* [THE PROBLEM] Your answer must be an exact copy of the lines below, from the first through the one with "ATOM 18 O O", with no pictures.

* [DATA IN THIS EXERCISE]

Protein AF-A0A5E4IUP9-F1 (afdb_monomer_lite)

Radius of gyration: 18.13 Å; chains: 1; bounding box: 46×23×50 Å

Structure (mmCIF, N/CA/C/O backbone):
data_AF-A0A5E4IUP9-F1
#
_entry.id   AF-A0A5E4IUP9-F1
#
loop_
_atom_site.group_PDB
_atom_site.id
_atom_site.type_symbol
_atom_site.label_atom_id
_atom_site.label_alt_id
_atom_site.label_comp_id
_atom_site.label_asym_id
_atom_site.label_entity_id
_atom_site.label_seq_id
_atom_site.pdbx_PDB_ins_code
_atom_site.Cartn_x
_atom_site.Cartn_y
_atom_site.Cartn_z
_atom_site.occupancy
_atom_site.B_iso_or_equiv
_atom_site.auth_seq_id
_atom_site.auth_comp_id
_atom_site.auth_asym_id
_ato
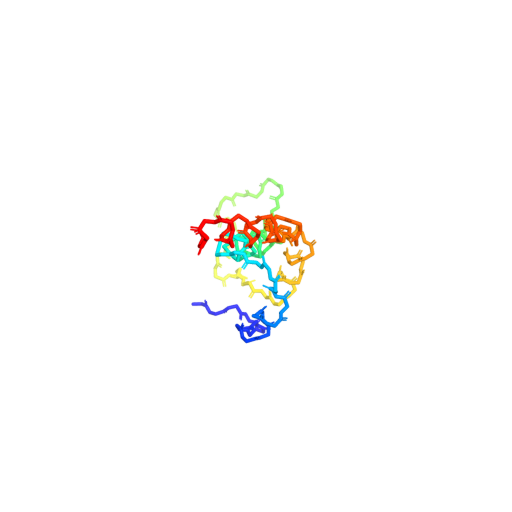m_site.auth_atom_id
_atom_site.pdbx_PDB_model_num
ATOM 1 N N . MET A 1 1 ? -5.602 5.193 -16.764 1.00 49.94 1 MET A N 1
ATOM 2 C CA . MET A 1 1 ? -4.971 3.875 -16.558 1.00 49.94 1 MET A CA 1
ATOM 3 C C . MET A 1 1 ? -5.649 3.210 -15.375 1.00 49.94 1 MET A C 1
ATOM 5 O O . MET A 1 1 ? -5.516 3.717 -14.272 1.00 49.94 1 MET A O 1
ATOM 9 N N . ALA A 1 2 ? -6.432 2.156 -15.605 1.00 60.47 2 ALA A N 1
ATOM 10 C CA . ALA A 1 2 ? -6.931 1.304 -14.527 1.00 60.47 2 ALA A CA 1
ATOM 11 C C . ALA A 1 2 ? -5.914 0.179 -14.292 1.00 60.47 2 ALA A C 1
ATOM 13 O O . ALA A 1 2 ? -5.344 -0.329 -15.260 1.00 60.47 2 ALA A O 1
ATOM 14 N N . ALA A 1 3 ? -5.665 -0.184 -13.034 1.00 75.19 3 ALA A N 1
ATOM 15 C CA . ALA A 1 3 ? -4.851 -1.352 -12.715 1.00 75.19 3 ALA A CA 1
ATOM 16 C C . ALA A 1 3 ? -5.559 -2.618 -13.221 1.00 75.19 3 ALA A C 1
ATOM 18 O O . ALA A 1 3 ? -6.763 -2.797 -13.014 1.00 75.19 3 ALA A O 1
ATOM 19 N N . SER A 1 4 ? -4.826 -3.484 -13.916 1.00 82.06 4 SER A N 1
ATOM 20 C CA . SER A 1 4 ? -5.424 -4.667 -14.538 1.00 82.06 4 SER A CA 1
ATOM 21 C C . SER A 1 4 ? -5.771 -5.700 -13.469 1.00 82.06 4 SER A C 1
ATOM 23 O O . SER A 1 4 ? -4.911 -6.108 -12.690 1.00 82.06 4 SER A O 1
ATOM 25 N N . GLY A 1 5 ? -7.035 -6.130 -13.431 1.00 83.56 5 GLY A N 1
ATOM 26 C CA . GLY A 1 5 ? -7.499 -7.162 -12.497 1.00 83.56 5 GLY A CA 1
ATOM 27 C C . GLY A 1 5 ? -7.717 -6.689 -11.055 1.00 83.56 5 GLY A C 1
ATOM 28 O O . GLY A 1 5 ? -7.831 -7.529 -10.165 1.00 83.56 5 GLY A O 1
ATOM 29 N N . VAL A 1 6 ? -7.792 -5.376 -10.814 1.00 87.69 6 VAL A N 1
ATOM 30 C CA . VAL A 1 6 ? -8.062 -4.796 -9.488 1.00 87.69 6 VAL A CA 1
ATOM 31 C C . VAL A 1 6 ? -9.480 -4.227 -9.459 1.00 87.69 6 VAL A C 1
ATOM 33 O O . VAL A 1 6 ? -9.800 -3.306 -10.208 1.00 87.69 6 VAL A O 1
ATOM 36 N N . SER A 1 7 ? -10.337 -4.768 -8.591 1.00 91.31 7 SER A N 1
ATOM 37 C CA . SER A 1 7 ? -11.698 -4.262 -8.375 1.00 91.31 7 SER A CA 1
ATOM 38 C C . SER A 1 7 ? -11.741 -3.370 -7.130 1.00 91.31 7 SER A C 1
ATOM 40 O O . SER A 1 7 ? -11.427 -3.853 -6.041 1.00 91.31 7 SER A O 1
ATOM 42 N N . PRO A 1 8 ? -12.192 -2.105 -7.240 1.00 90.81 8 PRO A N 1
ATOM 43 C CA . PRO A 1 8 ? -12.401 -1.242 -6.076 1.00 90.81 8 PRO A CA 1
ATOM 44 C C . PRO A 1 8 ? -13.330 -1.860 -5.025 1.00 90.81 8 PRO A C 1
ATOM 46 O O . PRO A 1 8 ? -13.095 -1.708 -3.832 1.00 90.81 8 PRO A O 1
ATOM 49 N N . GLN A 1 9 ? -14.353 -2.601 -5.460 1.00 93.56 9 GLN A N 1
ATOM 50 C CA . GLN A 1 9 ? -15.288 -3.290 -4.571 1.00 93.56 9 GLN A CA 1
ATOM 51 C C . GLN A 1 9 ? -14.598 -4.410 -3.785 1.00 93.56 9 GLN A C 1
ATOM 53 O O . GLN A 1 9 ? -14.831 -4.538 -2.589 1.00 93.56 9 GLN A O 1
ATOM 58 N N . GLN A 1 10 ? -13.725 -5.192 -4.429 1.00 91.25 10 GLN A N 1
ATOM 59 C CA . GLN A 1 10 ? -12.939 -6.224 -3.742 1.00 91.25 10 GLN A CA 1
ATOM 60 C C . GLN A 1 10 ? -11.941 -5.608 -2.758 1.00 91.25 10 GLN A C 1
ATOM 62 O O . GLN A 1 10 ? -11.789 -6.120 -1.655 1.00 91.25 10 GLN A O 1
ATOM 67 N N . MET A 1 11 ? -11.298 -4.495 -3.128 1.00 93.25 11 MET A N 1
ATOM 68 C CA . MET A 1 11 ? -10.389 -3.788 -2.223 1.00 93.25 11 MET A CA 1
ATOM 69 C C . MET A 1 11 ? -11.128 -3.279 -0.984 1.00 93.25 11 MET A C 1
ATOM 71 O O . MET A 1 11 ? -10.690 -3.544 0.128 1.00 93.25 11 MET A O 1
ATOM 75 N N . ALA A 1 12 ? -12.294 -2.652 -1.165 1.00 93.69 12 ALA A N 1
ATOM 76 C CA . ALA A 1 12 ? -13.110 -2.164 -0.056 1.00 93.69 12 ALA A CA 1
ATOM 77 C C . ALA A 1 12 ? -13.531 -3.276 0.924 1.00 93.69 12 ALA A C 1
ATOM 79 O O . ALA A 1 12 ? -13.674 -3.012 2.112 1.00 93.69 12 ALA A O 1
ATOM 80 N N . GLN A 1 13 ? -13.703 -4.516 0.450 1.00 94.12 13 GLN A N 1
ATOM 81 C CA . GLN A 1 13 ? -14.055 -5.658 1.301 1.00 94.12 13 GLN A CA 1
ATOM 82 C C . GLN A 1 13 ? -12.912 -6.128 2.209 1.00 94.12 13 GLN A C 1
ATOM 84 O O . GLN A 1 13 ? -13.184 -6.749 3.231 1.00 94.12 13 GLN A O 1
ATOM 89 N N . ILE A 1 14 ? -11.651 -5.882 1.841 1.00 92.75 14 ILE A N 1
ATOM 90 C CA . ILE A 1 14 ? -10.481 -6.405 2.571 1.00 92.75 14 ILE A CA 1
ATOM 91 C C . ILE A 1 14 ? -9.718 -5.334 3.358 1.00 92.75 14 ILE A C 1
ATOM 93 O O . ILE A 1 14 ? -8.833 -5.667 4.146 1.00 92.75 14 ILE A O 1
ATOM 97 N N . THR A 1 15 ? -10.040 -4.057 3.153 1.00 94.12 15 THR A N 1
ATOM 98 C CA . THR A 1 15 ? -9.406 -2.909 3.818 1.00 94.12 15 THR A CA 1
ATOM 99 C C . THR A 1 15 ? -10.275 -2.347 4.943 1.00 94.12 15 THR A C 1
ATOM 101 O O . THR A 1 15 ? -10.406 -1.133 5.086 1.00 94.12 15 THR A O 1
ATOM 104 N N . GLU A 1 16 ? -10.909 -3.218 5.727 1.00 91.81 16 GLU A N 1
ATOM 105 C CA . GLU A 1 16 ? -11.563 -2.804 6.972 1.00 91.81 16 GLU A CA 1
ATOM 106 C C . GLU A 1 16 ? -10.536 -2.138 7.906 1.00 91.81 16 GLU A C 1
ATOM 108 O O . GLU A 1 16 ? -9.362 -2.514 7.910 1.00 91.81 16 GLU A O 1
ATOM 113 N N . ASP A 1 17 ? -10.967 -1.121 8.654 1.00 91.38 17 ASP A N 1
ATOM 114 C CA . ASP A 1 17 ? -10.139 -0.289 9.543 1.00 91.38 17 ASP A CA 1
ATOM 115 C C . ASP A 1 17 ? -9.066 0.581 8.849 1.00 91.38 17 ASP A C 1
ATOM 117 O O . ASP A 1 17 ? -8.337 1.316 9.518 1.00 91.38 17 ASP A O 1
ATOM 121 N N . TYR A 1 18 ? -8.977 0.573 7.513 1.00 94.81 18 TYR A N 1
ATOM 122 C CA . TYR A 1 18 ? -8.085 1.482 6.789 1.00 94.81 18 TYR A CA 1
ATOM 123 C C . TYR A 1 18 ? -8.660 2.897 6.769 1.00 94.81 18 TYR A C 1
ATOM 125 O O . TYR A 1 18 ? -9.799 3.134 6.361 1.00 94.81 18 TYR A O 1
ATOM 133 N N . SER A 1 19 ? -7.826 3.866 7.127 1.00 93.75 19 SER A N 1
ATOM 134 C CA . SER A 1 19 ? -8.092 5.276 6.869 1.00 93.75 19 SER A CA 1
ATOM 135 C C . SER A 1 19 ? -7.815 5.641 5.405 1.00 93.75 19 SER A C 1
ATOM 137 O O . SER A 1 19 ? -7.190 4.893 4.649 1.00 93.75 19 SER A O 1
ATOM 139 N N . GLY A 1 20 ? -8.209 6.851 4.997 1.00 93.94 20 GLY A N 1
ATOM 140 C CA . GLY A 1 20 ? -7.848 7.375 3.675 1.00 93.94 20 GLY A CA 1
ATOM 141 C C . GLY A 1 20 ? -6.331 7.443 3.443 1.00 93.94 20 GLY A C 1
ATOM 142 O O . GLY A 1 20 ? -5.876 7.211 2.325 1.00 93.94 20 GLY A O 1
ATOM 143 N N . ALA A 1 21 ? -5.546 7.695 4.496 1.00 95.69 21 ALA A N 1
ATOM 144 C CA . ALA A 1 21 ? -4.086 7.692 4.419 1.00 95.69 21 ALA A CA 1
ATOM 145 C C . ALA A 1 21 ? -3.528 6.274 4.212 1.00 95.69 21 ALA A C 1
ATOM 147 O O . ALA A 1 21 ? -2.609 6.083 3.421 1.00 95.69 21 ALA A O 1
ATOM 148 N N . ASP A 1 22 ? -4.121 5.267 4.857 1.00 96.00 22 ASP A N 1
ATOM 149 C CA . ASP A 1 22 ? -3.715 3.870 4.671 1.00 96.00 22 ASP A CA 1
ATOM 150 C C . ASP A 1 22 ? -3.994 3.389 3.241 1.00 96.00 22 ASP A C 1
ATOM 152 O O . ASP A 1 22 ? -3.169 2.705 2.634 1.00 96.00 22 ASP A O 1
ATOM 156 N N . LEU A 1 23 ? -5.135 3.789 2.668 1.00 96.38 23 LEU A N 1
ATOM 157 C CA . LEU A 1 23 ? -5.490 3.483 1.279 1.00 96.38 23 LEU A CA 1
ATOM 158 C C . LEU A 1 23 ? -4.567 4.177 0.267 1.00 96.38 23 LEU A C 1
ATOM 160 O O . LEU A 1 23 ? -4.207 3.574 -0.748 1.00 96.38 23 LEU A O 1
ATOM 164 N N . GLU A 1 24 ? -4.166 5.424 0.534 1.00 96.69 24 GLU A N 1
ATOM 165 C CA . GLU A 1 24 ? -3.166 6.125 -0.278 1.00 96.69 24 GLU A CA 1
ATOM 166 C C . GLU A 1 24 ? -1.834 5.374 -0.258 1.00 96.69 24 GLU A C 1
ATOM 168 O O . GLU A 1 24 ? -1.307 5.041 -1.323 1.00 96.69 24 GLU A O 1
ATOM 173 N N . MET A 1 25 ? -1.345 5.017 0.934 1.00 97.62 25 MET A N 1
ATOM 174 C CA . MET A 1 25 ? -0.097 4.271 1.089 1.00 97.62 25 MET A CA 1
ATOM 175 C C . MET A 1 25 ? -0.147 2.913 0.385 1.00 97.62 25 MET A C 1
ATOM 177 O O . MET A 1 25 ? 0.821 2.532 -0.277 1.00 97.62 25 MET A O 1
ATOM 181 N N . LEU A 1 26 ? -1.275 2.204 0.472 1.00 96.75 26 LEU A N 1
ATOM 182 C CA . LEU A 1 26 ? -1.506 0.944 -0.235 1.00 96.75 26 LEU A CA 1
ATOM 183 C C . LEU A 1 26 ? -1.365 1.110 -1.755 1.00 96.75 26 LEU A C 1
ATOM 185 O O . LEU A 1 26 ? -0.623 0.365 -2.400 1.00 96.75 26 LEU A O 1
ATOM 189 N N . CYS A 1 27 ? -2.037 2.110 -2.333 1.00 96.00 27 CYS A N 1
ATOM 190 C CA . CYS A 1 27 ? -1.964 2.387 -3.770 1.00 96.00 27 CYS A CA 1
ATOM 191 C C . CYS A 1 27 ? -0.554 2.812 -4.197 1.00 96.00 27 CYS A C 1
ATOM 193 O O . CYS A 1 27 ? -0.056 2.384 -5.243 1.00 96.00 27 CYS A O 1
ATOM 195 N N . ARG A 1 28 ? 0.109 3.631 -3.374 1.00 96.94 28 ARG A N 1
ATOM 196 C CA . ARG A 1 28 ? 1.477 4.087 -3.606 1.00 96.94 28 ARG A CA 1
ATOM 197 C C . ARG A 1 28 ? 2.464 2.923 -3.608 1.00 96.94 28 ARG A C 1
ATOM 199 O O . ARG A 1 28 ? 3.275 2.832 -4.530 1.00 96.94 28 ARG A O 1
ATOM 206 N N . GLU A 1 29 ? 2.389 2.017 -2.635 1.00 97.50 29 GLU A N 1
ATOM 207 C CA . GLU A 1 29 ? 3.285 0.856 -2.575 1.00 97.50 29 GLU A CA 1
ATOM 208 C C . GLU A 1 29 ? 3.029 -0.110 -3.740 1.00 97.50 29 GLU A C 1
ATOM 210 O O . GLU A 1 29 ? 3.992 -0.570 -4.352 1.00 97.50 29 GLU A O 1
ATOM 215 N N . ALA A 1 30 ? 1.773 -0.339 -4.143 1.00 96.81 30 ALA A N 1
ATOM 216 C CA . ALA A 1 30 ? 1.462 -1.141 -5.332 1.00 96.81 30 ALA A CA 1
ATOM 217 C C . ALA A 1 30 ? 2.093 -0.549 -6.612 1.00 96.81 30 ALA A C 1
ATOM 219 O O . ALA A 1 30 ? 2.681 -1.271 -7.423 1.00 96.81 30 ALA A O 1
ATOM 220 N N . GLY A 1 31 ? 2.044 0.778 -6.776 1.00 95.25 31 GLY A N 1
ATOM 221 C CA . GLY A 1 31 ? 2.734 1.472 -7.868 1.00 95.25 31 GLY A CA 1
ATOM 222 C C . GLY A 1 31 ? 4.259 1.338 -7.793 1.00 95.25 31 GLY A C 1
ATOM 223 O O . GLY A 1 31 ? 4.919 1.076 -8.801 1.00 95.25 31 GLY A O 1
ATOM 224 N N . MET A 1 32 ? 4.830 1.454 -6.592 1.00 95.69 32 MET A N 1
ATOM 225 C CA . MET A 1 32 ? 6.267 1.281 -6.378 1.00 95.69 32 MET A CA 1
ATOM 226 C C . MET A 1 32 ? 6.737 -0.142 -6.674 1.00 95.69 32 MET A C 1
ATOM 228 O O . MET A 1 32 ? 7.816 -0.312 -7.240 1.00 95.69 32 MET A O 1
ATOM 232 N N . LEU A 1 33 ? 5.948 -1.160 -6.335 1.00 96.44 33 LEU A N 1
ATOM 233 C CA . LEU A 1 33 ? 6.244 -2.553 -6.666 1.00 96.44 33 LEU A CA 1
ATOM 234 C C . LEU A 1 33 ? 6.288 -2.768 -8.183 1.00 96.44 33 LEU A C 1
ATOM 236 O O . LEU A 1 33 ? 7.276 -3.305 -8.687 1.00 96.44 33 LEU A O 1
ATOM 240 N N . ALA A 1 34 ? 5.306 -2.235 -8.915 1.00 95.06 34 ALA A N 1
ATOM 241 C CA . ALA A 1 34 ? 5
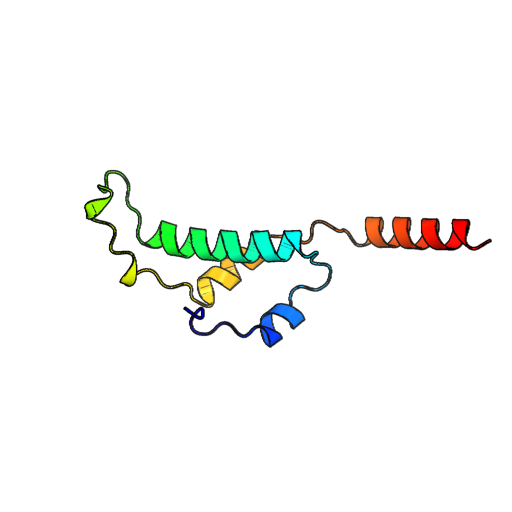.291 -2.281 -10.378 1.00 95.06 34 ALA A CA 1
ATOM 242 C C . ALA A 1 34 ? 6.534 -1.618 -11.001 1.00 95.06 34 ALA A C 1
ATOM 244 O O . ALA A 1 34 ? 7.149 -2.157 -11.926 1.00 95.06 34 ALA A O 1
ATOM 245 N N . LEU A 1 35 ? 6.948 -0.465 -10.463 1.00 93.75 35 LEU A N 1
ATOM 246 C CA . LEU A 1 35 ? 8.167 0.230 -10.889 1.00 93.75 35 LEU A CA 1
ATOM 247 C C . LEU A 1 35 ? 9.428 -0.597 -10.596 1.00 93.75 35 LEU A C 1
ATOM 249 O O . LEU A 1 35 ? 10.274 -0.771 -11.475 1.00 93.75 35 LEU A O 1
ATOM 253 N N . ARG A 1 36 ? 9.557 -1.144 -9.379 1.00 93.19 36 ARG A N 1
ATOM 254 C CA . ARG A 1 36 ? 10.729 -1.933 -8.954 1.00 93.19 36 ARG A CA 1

* [RESPONSE AREA]
Protein AF-A0A5E4IUP9-F1 (afdb_monomer_lite)

Radius of gyration: 18.13 Å; chains: 1; bounding box: 46×23×50 Å

Structure (mmCIF, N/CA/C/O backbone):
data_AF-A0A5E4IUP9-F1
#
_entry.id   AF-A0A5E4IUP9-F1
#
loop_
_atom_site.group_PDB
_atom_site.id
_atom_site.type_symbol
_atom_site.label_atom_id
_atom_site.label_alt_id
_atom_site.label_comp_id
_atom_site.label_asym_id
_atom_site.label_entity_id
_atom_site.label_seq_id
_atom_site.pdbx_PDB_ins_code
_atom_site.Cartn_x
_atom_site.Cartn_y
_atom_site.Cartn_z
_atom_site.occupancy
_atom_site.B_iso_or_equiv
_atom_site.auth_seq_id
_atom_site.auth_comp_id
_atom_site.auth_asym_id
_ato
m_site.auth_atom_id
_atom_site.pdbx_PDB_model_num
ATOM 1 N N . MET A 1 1 ? -5.602 5.193 -16.764 1.00 49.94 1 MET A N 1
ATOM 2 C CA . MET A 1 1 ? -4.971 3.875 -16.558 1.00 49.94 1 MET A CA 1
ATOM 3 C C . MET A 1 1 ? -5.649 3.210 -15.375 1.00 49.94 1 MET A C 1
ATOM 5 O O . MET A 1 1 ? -5.516 3.717 -14.272 1.00 49.94 1 MET A O 1
ATOM 9 N N . ALA A 1 2 ? -6.432 2.156 -15.605 1.00 60.47 2 ALA A N 1
ATOM 10 C CA . ALA A 1 2 ? -6.931 1.304 -14.527 1.00 60.47 2 ALA A CA 1
ATOM 11 C C . ALA A 1 2 ? -5.914 0.179 -14.292 1.00 60.47 2 ALA A C 1
ATOM 13 O O . ALA A 1 2 ? -5.344 -0.329 -15.260 1.00 60.47 2 ALA A O 1
ATOM 14 N N . ALA A 1 3 ? -5.665 -0.184 -13.034 1.00 75.19 3 ALA A N 1
ATOM 15 C CA . ALA A 1 3 ? -4.851 -1.352 -12.715 1.00 75.19 3 ALA A CA 1
ATOM 16 C C . ALA A 1 3 ? -5.559 -2.618 -13.221 1.00 75.19 3 ALA A C 1
ATOM 18 O O . ALA A 1 3 ? -6.763 -2.797 -13.014 1.00 75.19 3 ALA A O 1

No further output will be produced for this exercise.